WHAT YOU HAVE TO DO: Reproduce exactly the lines of the listing from the one containing "ATOM 322 C CA" to its final line, both included.

DATA IN THIS EXERCISE:

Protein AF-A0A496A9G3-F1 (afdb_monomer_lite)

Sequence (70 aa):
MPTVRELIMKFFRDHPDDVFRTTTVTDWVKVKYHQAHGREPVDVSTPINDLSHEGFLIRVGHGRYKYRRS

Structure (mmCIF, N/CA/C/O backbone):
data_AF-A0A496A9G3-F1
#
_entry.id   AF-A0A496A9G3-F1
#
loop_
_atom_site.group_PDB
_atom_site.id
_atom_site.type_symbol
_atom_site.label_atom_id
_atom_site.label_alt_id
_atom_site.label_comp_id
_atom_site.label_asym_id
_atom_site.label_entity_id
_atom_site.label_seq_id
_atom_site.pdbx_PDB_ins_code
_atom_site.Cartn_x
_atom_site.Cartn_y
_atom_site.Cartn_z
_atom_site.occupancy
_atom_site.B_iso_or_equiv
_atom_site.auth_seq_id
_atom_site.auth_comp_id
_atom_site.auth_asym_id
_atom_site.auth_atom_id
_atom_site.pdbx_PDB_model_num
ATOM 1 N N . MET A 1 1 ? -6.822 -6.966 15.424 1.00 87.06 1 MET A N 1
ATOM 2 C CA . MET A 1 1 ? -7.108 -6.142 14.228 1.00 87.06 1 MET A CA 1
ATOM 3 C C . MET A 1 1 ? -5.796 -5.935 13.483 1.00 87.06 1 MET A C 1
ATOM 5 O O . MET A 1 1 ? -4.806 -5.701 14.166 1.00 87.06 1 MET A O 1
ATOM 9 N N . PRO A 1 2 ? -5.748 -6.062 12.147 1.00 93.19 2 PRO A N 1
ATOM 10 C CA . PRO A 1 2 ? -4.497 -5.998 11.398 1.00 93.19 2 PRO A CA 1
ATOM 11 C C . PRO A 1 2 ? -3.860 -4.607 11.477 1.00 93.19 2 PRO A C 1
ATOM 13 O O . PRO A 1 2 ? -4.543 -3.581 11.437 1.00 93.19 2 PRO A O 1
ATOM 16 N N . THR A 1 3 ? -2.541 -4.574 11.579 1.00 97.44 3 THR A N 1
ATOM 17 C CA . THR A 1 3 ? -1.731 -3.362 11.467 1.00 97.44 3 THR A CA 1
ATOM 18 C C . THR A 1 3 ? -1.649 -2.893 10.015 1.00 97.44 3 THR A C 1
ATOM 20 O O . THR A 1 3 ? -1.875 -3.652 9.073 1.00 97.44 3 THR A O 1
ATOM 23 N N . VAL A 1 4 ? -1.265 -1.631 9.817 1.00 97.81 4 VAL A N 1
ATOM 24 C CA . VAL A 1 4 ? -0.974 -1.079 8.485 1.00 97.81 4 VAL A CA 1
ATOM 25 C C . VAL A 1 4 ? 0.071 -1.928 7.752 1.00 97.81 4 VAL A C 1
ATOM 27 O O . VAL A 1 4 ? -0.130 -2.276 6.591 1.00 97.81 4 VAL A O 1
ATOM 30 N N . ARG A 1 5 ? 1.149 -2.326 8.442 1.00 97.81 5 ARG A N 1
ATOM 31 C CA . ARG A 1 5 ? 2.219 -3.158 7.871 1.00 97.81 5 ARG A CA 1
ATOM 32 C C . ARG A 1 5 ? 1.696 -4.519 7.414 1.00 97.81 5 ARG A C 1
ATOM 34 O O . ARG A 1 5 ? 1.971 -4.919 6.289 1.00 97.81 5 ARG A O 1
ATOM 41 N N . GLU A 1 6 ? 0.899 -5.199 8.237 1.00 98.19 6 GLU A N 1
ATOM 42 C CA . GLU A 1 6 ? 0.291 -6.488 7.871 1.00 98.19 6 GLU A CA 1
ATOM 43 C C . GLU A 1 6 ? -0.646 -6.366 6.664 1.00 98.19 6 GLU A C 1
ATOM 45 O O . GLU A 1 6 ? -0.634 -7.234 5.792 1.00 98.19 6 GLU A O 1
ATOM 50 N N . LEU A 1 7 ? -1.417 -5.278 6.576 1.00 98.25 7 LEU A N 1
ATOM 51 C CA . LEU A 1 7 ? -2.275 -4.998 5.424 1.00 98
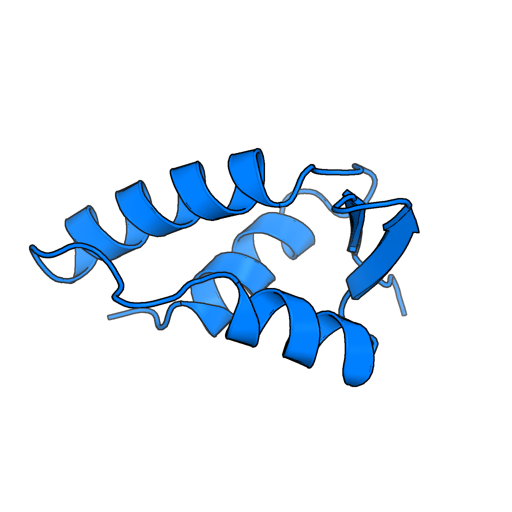.25 7 LEU A CA 1
ATOM 52 C C . LEU A 1 7 ? -1.452 -4.781 4.147 1.00 98.25 7 LEU A C 1
ATOM 54
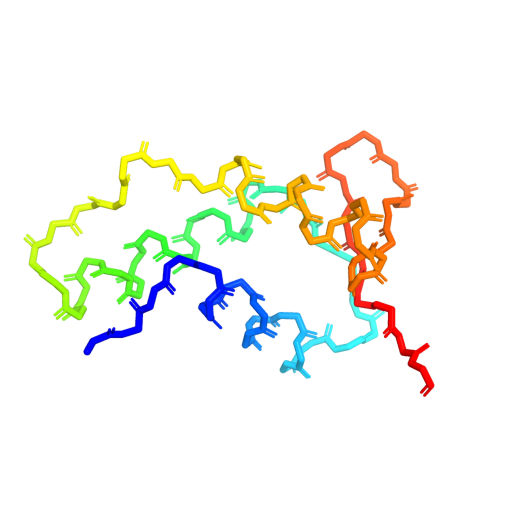 O O . LEU A 1 7 ? -1.758 -5.393 3.126 1.00 98.25 7 LEU A O 1
ATOM 58 N N . ILE A 1 8 ? -0.378 -3.988 4.199 1.00 97.94 8 ILE A N 1
ATOM 59 C CA . ILE A 1 8 ? 0.524 -3.789 3.051 1.00 97.94 8 ILE A CA 1
ATOM 60 C C . ILE A 1 8 ? 1.144 -5.122 2.621 1.00 97.94 8 ILE A C 1
ATOM 62 O O . ILE A 1 8 ? 1.127 -5.469 1.441 1.00 97.94 8 ILE A O 1
ATOM 66 N N . MET A 1 9 ? 1.662 -5.900 3.577 1.00 97.62 9 MET A N 1
ATOM 67 C CA . MET A 1 9 ? 2.262 -7.203 3.291 1.00 97.62 9 MET A CA 1
ATOM 68 C C . MET A 1 9 ? 1.256 -8.157 2.650 1.00 97.62 9 MET A C 1
ATOM 70 O O . MET A 1 9 ? 1.601 -8.855 1.699 1.00 97.62 9 MET A O 1
ATOM 74 N N . LYS A 1 10 ? 0.012 -8.174 3.142 1.00 97.69 10 LYS A N 1
ATOM 75 C CA . LYS A 1 10 ? -1.070 -8.961 2.550 1.00 97.69 10 LYS A CA 1
ATOM 76 C C . LYS A 1 10 ? -1.361 -8.523 1.116 1.00 97.69 10 LYS A C 1
ATOM 78 O O . LYS A 1 10 ? -1.384 -9.373 0.235 1.00 97.69 10 LYS A O 1
ATOM 83 N N . PHE A 1 11 ? -1.518 -7.222 0.876 1.00 97.88 11 PHE A N 1
ATOM 84 C CA . PHE A 1 11 ? -1.813 -6.681 -0.451 1.00 97.88 11 PHE A CA 1
ATOM 85 C C . PHE A 1 11 ? -0.791 -7.139 -1.501 1.00 97.88 11 PHE A C 1
ATOM 87 O O . PHE A 1 11 ? -1.174 -7.642 -2.554 1.00 97.88 11 PHE A O 1
ATOM 94 N N . PHE A 1 12 ? 0.504 -7.032 -1.192 1.00 96.81 12 PHE A N 1
ATOM 95 C CA . PHE A 1 12 ? 1.574 -7.428 -2.112 1.00 96.81 12 PHE A CA 1
ATOM 96 C C . PHE A 1 12 ? 1.768 -8.946 -2.232 1.00 96.81 12 PHE A C 1
ATOM 98 O O . PHE A 1 12 ? 2.145 -9.418 -3.299 1.00 96.81 12 PHE A O 1
ATOM 105 N N . ARG A 1 13 ? 1.491 -9.725 -1.178 1.00 96.00 13 ARG A N 1
ATOM 106 C CA . ARG A 1 13 ? 1.508 -11.199 -1.257 1.00 96.00 13 ARG A CA 1
ATOM 107 C C . ARG A 1 13 ? 0.381 -11.748 -2.122 1.00 96.00 13 ARG A C 1
ATOM 109 O O . ARG A 1 13 ? 0.604 -12.723 -2.828 1.00 9
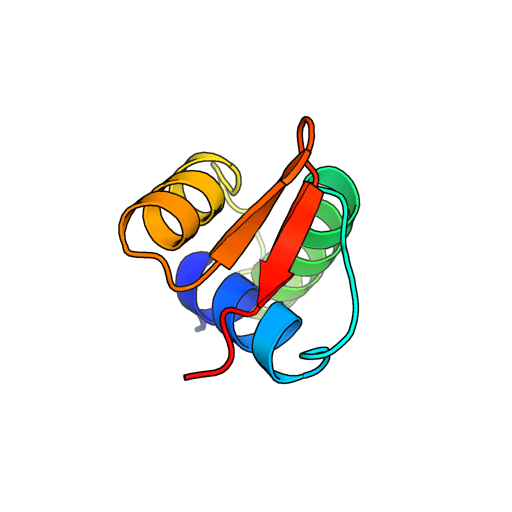6.00 13 ARG A O 1
ATOM 116 N N . ASP A 1 14 ? -0.792 -11.121 -2.066 1.00 96.69 14 ASP A N 1
ATOM 117 C CA . ASP A 1 14 ? -1.949 -11.495 -2.885 1.00 96.69 14 ASP A CA 1
ATOM 118 C C . ASP A 1 14 ? -1.737 -11.110 -4.370 1.00 96.69 14 ASP A C 1
ATOM 120 O O . ASP A 1 14 ? -2.371 -11.688 -5.248 1.00 96.69 14 ASP A O 1
ATOM 124 N N . HIS A 1 15 ? -0.807 -10.185 -4.659 1.00 95.00 15 HIS A N 1
ATOM 125 C CA . HIS A 1 15 ? -0.490 -9.684 -6.006 1.00 95.00 15 HIS A CA 1
ATOM 126 C C . HIS A 1 15 ? 1.031 -9.663 -6.270 1.00 95.00 15 HIS A C 1
ATOM 128 O O . HIS A 1 15 ? 1.642 -8.601 -6.431 1.00 95.00 15 HIS A O 1
ATOM 134 N N . PRO A 1 16 ? 1.691 -10.831 -6.285 1.00 94.31 16 PRO A N 1
ATOM 135 C CA . PRO A 1 16 ? 3.150 -10.920 -6.264 1.00 94.31 16 PRO A CA 1
ATOM 136 C C . PRO A 1 16 ? 3.830 -10.510 -7.582 1.00 94.31 16 PRO A C 1
ATOM 138 O O . PRO A 1 16 ? 5.014 -10.163 -7.585 1.00 94.31 16 PRO A O 1
ATOM 141 N N . ASP A 1 17 ? 3.113 -10.571 -8.707 1.00 94.31 17 ASP A N 1
ATOM 142 C CA . ASP A 1 17 ? 3.655 -10.256 -10.034 1.00 94.31 17 ASP A CA 1
ATOM 143 C C . ASP A 1 17 ? 3.465 -8.797 -10.450 1.00 94.31 17 ASP A C 1
ATOM 145 O O . ASP A 1 17 ? 4.208 -8.303 -11.307 1.00 94.31 17 ASP A O 1
ATOM 149 N N . ASP A 1 18 ? 2.550 -8.104 -9.782 1.00 96.31 18 ASP A N 1
ATOM 150 C CA . ASP A 1 18 ? 2.100 -6.772 -10.143 1.00 96.31 18 ASP A CA 1
ATOM 151 C C . ASP A 1 18 ? 2.961 -5.664 -9.527 1.00 96.31 18 ASP A C 1
ATOM 153 O O . ASP A 1 18 ? 3.644 -5.819 -8.509 1.00 96.31 18 ASP A O 1
ATOM 157 N N . VAL A 1 19 ? 2.914 -4.499 -10.172 1.00 97.00 19 VAL A N 1
ATOM 158 C CA . VAL A 1 19 ? 3.557 -3.270 -9.708 1.00 97.00 19 VAL A CA 1
ATOM 159 C C . VAL A 1 19 ? 2.473 -2.275 -9.336 1.00 97.00 19 VAL A C 1
ATOM 161 O O . VAL A 1 19 ? 1.685 -1.864 -10.187 1.00 97.00 19 VAL A O 1
ATOM 164 N N . PHE A 1 20 ? 2.496 -1.801 -8.094 1.00 97.31 20 PHE A N 1
ATOM 165 C CA . PHE A 1 20 ? 1.511 -0.842 -7.610 1.00 97.31 20 PHE A CA 1
ATOM 166 C C . PHE A 1 20 ? 2.137 0.491 -7.248 1.00 97.31 20 PHE A C 1
ATOM 168 O O . PHE A 1 20 ? 3.278 0.577 -6.786 1.00 97.31 20 PHE A O 1
ATOM 175 N N . ARG A 1 21 ? 1.356 1.554 -7.452 1.00 96.62 21 ARG A N 1
ATOM 176 C CA . ARG A 1 21 ? 1.685 2.882 -6.941 1.00 96.62 21 ARG A CA 1
ATOM 177 C C . ARG A 1 21 ? 1.405 2.940 -5.443 1.00 96.62 21 ARG A C 1
ATOM 179 O O . ARG A 1 21 ? 0.441 2.332 -4.982 1.00 96.62 21 ARG A O 1
ATOM 186 N N . THR A 1 22 ? 2.180 3.737 -4.708 1.00 95.25 22 THR A N 1
ATOM 187 C CA . THR A 1 22 ? 1.958 4.001 -3.277 1.00 95.25 22 THR A CA 1
ATOM 188 C C . THR A 1 22 ? 0.508 4.388 -3.003 1.00 95.25 22 THR A C 1
ATOM 190 O O . THR A 1 22 ? -0.093 3.846 -2.090 1.00 95.25 22 THR A O 1
ATOM 193 N N . THR A 1 23 ? -0.078 5.262 -3.829 1.00 95.75 23 THR A N 1
ATOM 194 C CA . THR A 1 23 ? -1.473 5.709 -3.687 1.00 95.75 23 THR A CA 1
ATOM 195 C C . THR A 1 23 ? -2.459 4.543 -3.717 1.00 95.75 23 THR A C 1
ATOM 197 O O . THR A 1 23 ? -3.288 4.433 -2.826 1.00 95.75 23 THR A O 1
ATOM 200 N N . THR A 1 24 ? -2.312 3.617 -4.669 1.00 97.12 24 THR A N 1
ATOM 201 C CA . THR A 1 24 ? -3.187 2.441 -4.804 1.00 97.12 24 THR A CA 1
ATOM 202 C C . THR A 1 24 ? -3.140 1.550 -3.565 1.00 97.12 24 THR A C 1
ATOM 204 O O . THR A 1 24 ? -4.178 1.109 -3.077 1.00 97.12 24 THR A O 1
ATOM 207 N N . VAL A 1 25 ? -1.939 1.306 -3.035 1.00 96.88 25 VAL A N 1
ATOM 208 C CA . VAL A 1 25 ? -1.767 0.520 -1.806 1.00 96.88 25 VAL A CA 1
ATOM 209 C C . VAL A 1 25 ? -2.364 1.269 -0.616 1.00 96.88 25 VAL A C 1
ATOM 211 O O . VAL A 1 25 ? -3.087 0.675 0.180 1.00 96.88 25 VAL A O 1
ATOM 214 N N . THR A 1 26 ? -2.108 2.576 -0.508 1.00 97.06 26 THR A N 1
ATOM 215 C CA . THR A 1 26 ? -2.624 3.426 0.569 1.00 97.06 26 THR A CA 1
ATOM 216 C C . THR A 1 26 ? -4.145 3.435 0.611 1.00 97.06 26 THR A C 1
ATOM 218 O O . THR A 1 26 ? -4.709 3.231 1.684 1.00 97.06 26 THR A O 1
ATOM 221 N N . ASP A 1 27 ? -4.811 3.604 -0.530 1.00 97.75 27 ASP A N 1
ATOM 222 C CA . ASP A 1 27 ? -6.274 3.632 -0.603 1.00 97.75 27 ASP A CA 1
ATOM 223 C C . ASP A 1 27 ? -6.872 2.302 -0.128 1.00 97.75 27 ASP A C 1
ATOM 225 O O . ASP A 1 27 ? -7.778 2.275 0.709 1.00 97.75 27 ASP A O 1
ATOM 229 N N . TRP A 1 28 ? -6.306 1.177 -0.578 1.00 97.94 28 TRP A N 1
ATOM 230 C CA . TRP A 1 28 ? -6.747 -0.146 -0.138 1.00 97.94 28 TRP A CA 1
ATOM 231 C C . TRP A 1 28 ? -6.523 -0.362 1.365 1.00 97.94 28 TRP A C 1
ATOM 233 O O . TRP A 1 28 ? -7.418 -0.836 2.072 1.00 97.94 28 TRP A O 1
ATOM 243 N N . VAL A 1 29 ? -5.349 0.019 1.879 1.00 98.06 29 VAL A N 1
ATOM 244 C CA . VAL A 1 29 ? -5.012 -0.101 3.304 1.00 98.06 29 VAL A CA 1
ATOM 245 C C . VAL A 1 29 ? -5.943 0.754 4.156 1.00 98.06 29 VAL A C 1
ATOM 247 O O . VAL A 1 29 ? -6.422 0.264 5.175 1.00 98.06 29 VAL A O 1
ATOM 250 N N . LYS A 1 30 ? -6.249 1.992 3.745 1.00 97.81 30 LYS A N 1
ATOM 251 C CA . LYS A 1 30 ? -7.185 2.875 4.456 1.00 97.81 30 LYS A CA 1
ATOM 252 C C . LYS A 1 30 ? -8.559 2.234 4.604 1.00 97.81 30 LYS A C 1
ATOM 254 O O . LYS A 1 30 ? -9.082 2.188 5.716 1.00 97.81 30 LYS A O 1
ATOM 259 N N . VAL A 1 31 ? -9.098 1.665 3.524 1.00 98.12 31 VAL A N 1
ATOM 260 C CA . VAL A 1 31 ? -10.391 0.964 3.550 1.00 98.12 31 VAL A CA 1
ATOM 261 C C . VAL A 1 31 ? -10.352 -0.221 4.514 1.00 98.12 31 VAL A C 1
ATOM 263 O O . VAL A 1 31 ? -11.219 -0.342 5.380 1.00 98.12 31 VAL A O 1
ATOM 266 N N . LYS A 1 32 ? -9.338 -1.090 4.413 1.00 98.12 32 LYS A N 1
ATOM 267 C CA . LYS A 1 32 ? -9.234 -2.281 5.274 1.00 98.12 32 LYS A CA 1
ATOM 268 C C . LYS A 1 32 ? -8.981 -1.941 6.735 1.00 98.12 32 LYS A C 1
ATOM 270 O O . LYS A 1 32 ? -9.535 -2.591 7.620 1.00 98.12 32 LYS A O 1
ATOM 275 N N . TYR A 1 33 ? -8.180 -0.918 6.993 1.00 98.12 33 TYR A N 1
ATOM 276 C CA . TYR A 1 33 ? -7.899 -0.459 8.342 1.00 98.12 33 TYR A CA 1
ATOM 277 C C . TYR A 1 33 ? -9.137 0.197 8.965 1.00 98.12 33 TYR A C 1
ATOM 279 O O . TYR A 1 33 ? -9.474 -0.128 10.098 1.00 98.12 33 TYR A O 1
ATOM 287 N N . HIS A 1 34 ? -9.885 1.018 8.221 1.00 97.94 34 HIS A N 1
ATOM 288 C CA . HIS A 1 34 ? -11.144 1.591 8.703 1.00 97.94 34 HIS A CA 1
ATOM 289 C C . HIS A 1 34 ? -12.194 0.518 9.007 1.00 97.94 34 HIS A C 1
ATOM 291 O O . HIS A 1 34 ? -12.791 0.546 10.077 1.00 97.94 34 HIS A O 1
ATOM 297 N N . GLN A 1 35 ? -12.359 -0.477 8.129 1.00 97.62 35 GLN A N 1
ATOM 298 C CA . GLN A 1 35 ? -13.255 -1.615 8.376 1.00 97.62 35 GLN A CA 1
ATOM 299 C C . GLN A 1 35 ? -12.893 -2.382 9.652 1.00 97.62 35 GLN A C 1
ATOM 301 O O . GLN A 1 35 ? -13.777 -2.845 10.365 1.00 97.62 35 GLN A O 1
ATOM 306 N N . ALA A 1 36 ? -11.597 -2.525 9.935 1.00 97.31 36 ALA A N 1
ATOM 307 C CA . ALA A 1 36 ? -11.135 -3.252 11.104 1.00 97.31 36 ALA A CA 1
ATOM 308 C C . ALA A 1 36 ? -11.161 -2.419 12.3
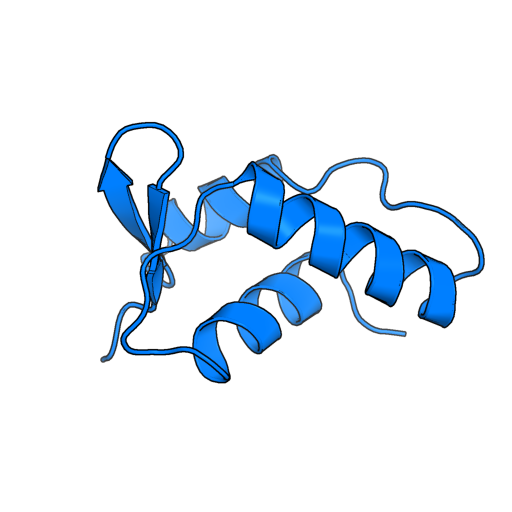91 1.00 97.31 36 ALA A C 1
ATOM 310 O O . ALA A 1 36 ? -11.454 -2.988 13.430 1.00 97.31 36 ALA A O 1
ATOM 311 N N . HIS A 1 37 ? -10.836 -1.123 12.349 1.00 96.88 37 HIS A N 1
ATOM 312 C CA . HIS A 1 37 ? -10.584 -0.291 13.539 1.00 96.88 37 HIS A CA 1
ATOM 313 C C . HIS A 1 37 ? -11.608 0.832 13.757 1.00 96.88 37 HIS A C 1
ATOM 315 O O . HIS A 1 37 ? -11.546 1.513 14.777 1.00 96.88 37 HIS A O 1
ATOM 321 N N . GLY A 1 38 ? -12.508 1.083 12.803 1.00 97.56 38 GLY A N 1
ATOM 322 C CA . GLY A 1 38 ? -13.474 2.190 12.843 1.00 97.56 38 GLY A CA 1
ATOM 323 C C . GLY A 1 38 ? -12.869 3.581 12.608 1.00 97.56 38 GLY A C 1
ATOM 324 O O . GLY A 1 38 ? -13.542 4.588 12.804 1.00 97.56 38 GLY A O 1
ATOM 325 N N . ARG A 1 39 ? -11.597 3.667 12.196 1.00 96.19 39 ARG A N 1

OUTPUT OF THE TASK:
ATOM 322 C CA . GLY A 1 38 ? -13.474 2.190 12.843 1.00 97.56 38 GLY A CA 1
ATOM 323 C C . GLY A 1 38 ? -12.869 3.581 12.608 1.00 97.56 38 GLY A C 1
ATOM 324 O O . GLY A 1 38 ? -13.542 4.588 12.804 1.00 97.56 38 GLY A O 1
ATOM 325 N N . ARG A 1 39 ? -11.597 3.667 12.196 1.00 96.19 39 ARG A N 1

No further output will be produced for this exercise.